● **Exercise goal**: For the records below, print the lines from the line with "ATOM 76 O O" through the line with "ATOM 96 N N" exactly as written; include both end lines and exclude the rest.

● **Listed records**:
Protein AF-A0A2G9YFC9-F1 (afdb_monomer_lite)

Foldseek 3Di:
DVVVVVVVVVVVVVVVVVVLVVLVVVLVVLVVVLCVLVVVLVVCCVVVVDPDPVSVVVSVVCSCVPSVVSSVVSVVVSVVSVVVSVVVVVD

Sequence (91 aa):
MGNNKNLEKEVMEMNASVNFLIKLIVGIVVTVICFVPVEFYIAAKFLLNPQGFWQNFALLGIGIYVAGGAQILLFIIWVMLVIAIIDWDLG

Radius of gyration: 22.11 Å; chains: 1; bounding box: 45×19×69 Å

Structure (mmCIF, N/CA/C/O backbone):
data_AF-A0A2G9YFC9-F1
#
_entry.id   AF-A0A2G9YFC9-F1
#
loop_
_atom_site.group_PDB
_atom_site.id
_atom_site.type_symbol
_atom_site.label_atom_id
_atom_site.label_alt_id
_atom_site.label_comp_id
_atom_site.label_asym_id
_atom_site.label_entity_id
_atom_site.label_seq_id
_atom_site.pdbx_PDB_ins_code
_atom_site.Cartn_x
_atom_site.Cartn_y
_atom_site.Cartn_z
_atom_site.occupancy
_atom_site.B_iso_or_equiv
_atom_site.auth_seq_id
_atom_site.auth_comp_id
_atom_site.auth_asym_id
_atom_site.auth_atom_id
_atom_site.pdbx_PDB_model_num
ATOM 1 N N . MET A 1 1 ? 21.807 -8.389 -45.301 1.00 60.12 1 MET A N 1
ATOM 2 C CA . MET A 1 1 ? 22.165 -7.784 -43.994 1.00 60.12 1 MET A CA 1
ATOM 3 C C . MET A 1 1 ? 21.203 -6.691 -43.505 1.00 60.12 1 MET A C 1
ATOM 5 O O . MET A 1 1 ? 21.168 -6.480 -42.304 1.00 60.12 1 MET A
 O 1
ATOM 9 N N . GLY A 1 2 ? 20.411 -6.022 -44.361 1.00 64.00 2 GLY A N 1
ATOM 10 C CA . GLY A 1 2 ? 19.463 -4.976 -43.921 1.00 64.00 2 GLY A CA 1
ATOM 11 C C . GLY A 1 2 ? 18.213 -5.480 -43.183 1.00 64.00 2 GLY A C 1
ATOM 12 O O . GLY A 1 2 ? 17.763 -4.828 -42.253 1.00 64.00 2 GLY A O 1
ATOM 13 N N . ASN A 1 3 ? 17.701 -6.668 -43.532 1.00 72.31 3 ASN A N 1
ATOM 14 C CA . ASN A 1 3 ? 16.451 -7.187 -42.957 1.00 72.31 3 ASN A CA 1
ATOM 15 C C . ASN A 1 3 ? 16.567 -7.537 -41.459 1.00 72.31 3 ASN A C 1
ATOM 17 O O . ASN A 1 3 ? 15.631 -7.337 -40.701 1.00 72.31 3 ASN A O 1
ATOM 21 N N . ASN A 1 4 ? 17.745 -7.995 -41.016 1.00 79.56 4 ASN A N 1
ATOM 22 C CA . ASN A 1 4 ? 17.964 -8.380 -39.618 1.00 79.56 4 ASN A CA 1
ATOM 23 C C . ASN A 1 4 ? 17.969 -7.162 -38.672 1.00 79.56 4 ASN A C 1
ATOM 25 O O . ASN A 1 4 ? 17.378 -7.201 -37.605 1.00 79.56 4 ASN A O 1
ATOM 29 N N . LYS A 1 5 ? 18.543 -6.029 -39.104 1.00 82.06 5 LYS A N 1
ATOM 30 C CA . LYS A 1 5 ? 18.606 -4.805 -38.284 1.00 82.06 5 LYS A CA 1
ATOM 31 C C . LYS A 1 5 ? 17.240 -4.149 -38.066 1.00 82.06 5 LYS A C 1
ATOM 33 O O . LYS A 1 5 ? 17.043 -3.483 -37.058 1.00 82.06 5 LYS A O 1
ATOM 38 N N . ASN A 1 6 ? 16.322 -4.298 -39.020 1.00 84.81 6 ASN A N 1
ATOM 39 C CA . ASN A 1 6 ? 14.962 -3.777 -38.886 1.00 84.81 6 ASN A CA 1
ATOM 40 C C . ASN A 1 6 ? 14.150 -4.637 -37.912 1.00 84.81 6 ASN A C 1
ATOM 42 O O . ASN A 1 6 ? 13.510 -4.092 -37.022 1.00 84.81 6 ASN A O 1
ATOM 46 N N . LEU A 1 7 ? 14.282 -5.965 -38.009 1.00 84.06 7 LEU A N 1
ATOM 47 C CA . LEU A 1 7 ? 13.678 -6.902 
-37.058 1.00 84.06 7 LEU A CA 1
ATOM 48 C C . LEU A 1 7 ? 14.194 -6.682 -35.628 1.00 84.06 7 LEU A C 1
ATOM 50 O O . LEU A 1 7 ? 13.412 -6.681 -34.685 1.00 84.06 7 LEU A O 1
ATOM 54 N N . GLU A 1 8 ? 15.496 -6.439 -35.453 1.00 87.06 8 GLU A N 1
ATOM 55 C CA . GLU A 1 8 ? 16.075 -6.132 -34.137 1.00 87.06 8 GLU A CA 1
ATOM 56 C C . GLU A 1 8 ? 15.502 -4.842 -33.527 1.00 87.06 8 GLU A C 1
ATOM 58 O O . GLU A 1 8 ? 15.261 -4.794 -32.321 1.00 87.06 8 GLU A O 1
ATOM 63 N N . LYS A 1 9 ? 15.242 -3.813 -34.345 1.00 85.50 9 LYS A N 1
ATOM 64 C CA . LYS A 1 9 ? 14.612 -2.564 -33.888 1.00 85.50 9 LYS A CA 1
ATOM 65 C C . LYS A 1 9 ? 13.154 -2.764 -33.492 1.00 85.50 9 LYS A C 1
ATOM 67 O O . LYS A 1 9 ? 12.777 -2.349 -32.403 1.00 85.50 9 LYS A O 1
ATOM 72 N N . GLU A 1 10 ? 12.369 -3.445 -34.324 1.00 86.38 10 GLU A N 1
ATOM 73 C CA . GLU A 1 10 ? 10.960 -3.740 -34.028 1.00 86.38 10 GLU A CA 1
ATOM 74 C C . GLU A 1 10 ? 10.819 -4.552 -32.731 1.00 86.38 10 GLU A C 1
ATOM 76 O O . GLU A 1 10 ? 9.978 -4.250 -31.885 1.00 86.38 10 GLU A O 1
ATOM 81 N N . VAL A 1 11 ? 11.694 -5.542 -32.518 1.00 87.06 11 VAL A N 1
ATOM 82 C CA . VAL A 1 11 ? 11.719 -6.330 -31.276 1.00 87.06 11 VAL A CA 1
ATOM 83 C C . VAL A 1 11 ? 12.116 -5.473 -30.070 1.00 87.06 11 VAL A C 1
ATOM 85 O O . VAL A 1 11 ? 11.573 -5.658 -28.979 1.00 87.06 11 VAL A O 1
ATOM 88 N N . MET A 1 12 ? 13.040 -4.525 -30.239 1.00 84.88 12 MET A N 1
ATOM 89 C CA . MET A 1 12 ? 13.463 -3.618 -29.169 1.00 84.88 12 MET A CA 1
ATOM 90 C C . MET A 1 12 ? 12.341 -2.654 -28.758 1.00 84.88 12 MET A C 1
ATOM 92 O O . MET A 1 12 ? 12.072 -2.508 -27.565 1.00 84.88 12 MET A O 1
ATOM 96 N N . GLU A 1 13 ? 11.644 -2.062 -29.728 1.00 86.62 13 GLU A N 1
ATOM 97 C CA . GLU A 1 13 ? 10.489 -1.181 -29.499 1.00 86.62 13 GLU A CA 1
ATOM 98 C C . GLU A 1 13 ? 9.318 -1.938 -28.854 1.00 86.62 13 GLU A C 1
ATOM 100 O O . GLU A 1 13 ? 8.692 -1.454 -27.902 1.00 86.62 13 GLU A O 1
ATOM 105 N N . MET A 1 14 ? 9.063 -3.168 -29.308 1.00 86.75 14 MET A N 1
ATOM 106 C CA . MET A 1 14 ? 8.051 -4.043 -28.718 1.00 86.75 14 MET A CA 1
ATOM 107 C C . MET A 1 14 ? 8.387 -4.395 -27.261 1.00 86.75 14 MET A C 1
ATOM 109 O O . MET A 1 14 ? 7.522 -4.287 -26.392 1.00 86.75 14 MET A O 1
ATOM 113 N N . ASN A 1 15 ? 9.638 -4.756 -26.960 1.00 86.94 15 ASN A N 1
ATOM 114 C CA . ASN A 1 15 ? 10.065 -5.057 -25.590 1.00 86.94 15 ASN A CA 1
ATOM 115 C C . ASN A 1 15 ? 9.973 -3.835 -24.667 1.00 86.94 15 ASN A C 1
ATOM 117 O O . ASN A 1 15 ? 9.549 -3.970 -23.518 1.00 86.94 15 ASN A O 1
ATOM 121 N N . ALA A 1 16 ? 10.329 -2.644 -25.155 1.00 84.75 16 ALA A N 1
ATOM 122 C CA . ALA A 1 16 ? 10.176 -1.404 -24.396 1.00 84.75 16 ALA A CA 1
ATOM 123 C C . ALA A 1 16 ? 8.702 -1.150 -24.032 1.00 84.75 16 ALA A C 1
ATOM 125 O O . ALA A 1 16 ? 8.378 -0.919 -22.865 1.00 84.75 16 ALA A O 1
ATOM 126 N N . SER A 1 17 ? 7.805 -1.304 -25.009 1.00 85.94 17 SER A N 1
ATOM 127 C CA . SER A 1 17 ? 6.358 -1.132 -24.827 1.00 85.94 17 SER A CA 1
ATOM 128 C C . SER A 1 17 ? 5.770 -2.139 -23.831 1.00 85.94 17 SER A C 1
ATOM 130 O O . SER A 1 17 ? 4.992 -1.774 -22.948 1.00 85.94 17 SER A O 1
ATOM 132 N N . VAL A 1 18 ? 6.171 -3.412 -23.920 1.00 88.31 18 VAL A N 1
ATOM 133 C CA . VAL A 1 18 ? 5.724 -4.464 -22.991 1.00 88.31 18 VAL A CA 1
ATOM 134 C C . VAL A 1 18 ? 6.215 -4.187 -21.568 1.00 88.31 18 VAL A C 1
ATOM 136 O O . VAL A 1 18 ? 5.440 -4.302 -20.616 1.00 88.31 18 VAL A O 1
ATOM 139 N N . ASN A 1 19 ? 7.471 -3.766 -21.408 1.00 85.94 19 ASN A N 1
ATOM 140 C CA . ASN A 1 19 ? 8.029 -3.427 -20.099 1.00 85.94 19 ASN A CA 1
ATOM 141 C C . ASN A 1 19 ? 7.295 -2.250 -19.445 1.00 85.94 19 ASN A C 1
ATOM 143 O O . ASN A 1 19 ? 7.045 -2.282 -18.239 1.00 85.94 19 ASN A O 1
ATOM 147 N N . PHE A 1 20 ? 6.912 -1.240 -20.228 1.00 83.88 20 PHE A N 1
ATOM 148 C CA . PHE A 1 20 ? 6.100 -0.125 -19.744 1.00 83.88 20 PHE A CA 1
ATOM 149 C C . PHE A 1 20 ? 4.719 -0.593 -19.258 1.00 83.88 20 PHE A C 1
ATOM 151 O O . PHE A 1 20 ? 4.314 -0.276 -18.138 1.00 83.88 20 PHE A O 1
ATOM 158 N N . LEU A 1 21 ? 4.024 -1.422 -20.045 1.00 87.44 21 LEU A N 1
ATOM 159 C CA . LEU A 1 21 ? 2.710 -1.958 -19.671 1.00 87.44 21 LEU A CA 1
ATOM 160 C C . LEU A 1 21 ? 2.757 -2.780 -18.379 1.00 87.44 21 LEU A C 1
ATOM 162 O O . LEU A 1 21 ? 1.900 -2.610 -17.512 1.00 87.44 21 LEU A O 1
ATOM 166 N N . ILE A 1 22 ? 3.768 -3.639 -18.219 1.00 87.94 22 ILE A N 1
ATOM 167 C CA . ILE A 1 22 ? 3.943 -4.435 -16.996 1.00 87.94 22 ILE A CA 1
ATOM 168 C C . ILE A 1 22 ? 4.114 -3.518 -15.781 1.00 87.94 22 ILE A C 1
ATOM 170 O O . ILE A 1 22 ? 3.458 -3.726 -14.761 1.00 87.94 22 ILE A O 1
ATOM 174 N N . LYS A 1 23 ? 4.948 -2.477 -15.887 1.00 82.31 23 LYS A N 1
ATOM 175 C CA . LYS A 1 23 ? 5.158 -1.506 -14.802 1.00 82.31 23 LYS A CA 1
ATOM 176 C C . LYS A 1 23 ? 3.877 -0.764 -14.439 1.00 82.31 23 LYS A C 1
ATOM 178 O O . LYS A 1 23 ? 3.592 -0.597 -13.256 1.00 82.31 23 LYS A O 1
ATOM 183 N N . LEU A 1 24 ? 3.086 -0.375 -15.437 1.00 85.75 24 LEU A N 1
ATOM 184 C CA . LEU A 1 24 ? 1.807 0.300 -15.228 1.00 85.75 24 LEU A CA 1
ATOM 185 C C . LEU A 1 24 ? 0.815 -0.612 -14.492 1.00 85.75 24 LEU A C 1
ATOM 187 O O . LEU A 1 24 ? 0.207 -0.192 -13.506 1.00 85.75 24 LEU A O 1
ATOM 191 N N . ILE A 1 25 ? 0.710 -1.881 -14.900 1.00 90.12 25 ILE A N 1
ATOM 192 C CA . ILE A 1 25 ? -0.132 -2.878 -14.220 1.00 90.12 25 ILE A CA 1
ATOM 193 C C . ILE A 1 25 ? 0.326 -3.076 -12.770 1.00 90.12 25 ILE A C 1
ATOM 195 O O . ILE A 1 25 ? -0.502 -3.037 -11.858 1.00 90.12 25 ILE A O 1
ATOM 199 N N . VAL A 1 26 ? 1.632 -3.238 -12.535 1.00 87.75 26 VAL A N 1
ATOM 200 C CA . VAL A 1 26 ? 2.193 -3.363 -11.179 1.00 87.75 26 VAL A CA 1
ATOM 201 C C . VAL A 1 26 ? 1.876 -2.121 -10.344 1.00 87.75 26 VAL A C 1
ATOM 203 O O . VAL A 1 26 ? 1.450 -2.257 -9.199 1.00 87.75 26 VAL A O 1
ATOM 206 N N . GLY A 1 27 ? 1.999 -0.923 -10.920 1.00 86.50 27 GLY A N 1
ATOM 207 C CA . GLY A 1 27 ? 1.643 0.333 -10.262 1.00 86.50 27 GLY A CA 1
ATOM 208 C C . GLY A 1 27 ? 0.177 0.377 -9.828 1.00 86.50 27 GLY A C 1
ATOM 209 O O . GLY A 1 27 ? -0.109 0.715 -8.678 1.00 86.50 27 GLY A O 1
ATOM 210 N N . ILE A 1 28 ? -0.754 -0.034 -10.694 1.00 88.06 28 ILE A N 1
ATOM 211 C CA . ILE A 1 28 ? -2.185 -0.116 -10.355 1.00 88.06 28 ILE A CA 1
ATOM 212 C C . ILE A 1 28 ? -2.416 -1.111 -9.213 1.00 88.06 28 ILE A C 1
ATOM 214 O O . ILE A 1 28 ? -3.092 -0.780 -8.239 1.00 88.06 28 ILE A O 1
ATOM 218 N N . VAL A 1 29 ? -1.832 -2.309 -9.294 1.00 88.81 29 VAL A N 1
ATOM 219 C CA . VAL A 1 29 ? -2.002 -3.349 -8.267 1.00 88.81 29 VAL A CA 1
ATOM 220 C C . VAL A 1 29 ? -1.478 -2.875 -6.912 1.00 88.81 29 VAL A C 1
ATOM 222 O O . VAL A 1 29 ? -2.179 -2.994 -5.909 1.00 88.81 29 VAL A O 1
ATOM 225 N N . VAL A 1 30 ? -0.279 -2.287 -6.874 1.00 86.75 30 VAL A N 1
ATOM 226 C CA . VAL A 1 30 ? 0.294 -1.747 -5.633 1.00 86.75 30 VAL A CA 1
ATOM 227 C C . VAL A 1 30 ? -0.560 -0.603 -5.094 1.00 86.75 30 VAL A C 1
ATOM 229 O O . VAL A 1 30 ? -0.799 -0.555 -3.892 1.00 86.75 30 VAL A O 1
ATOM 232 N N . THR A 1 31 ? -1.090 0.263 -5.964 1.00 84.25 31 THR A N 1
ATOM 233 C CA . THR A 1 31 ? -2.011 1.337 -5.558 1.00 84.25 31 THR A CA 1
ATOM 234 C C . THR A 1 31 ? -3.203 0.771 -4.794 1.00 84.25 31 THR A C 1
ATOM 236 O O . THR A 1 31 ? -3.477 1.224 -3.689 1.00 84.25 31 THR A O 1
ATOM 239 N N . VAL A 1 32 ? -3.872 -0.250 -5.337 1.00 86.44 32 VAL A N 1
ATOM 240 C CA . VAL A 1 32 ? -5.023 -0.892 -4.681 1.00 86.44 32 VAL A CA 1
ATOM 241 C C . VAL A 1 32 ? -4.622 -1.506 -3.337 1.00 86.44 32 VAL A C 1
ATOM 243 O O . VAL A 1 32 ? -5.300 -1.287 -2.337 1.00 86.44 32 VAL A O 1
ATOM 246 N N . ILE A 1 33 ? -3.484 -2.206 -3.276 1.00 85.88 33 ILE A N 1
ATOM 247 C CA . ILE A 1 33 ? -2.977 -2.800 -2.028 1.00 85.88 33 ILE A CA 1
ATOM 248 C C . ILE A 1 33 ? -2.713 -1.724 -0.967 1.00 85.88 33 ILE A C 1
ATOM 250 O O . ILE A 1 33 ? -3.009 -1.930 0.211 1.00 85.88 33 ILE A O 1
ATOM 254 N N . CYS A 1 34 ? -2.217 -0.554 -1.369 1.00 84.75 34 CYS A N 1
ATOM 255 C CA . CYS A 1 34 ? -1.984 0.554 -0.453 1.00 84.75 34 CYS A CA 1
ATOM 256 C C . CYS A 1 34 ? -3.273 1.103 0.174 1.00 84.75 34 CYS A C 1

● **Result of this exercise**:
ATOM 76 O O . GLU A 1 10 ? 9.978 -4.250 -31.885 1.00 86.38 10 GLU A O 1
ATOM 81 N N . VAL A 1 11 ? 11.694 -5.542 -32.518 1.00 87.06 11 VAL A N 1
ATOM 82 C CA . VAL A 1 11 ? 11.719 -6.330 -31.276 1.00 87.06 11 VAL A CA 1
ATOM 83 C C . VAL A 1 11 ? 12.116 -5.473 -30.070 1.00 87.06 11 VAL A C 1
ATOM 85 O O . VAL A 1 11 ? 11.573 -5.658 -28.979 1.00 87.06 11 VAL A O 1
ATOM 88 N N . MET A 1 12 ? 13.040 -4.525 -30.239 1.00 84.88 12 MET A N 1
ATOM 89 C CA . MET A 1 12 ? 13.463 -3.618 -29.169 1.00 84.88 12 MET A CA 1
ATOM 90 C C . MET A 1 12 ? 12.341 -2.654 -28.758 1.00 84.88 12 MET A C 1
ATOM 92 O O . MET A 1 12 ? 12.072 -2.508 -27.565 1.00 84.88 12 MET A O 1
ATOM 96 N N . GLU A 1 13 ? 11.644 -2.062 -29.728 1.00 86.62 13 GLU A N 1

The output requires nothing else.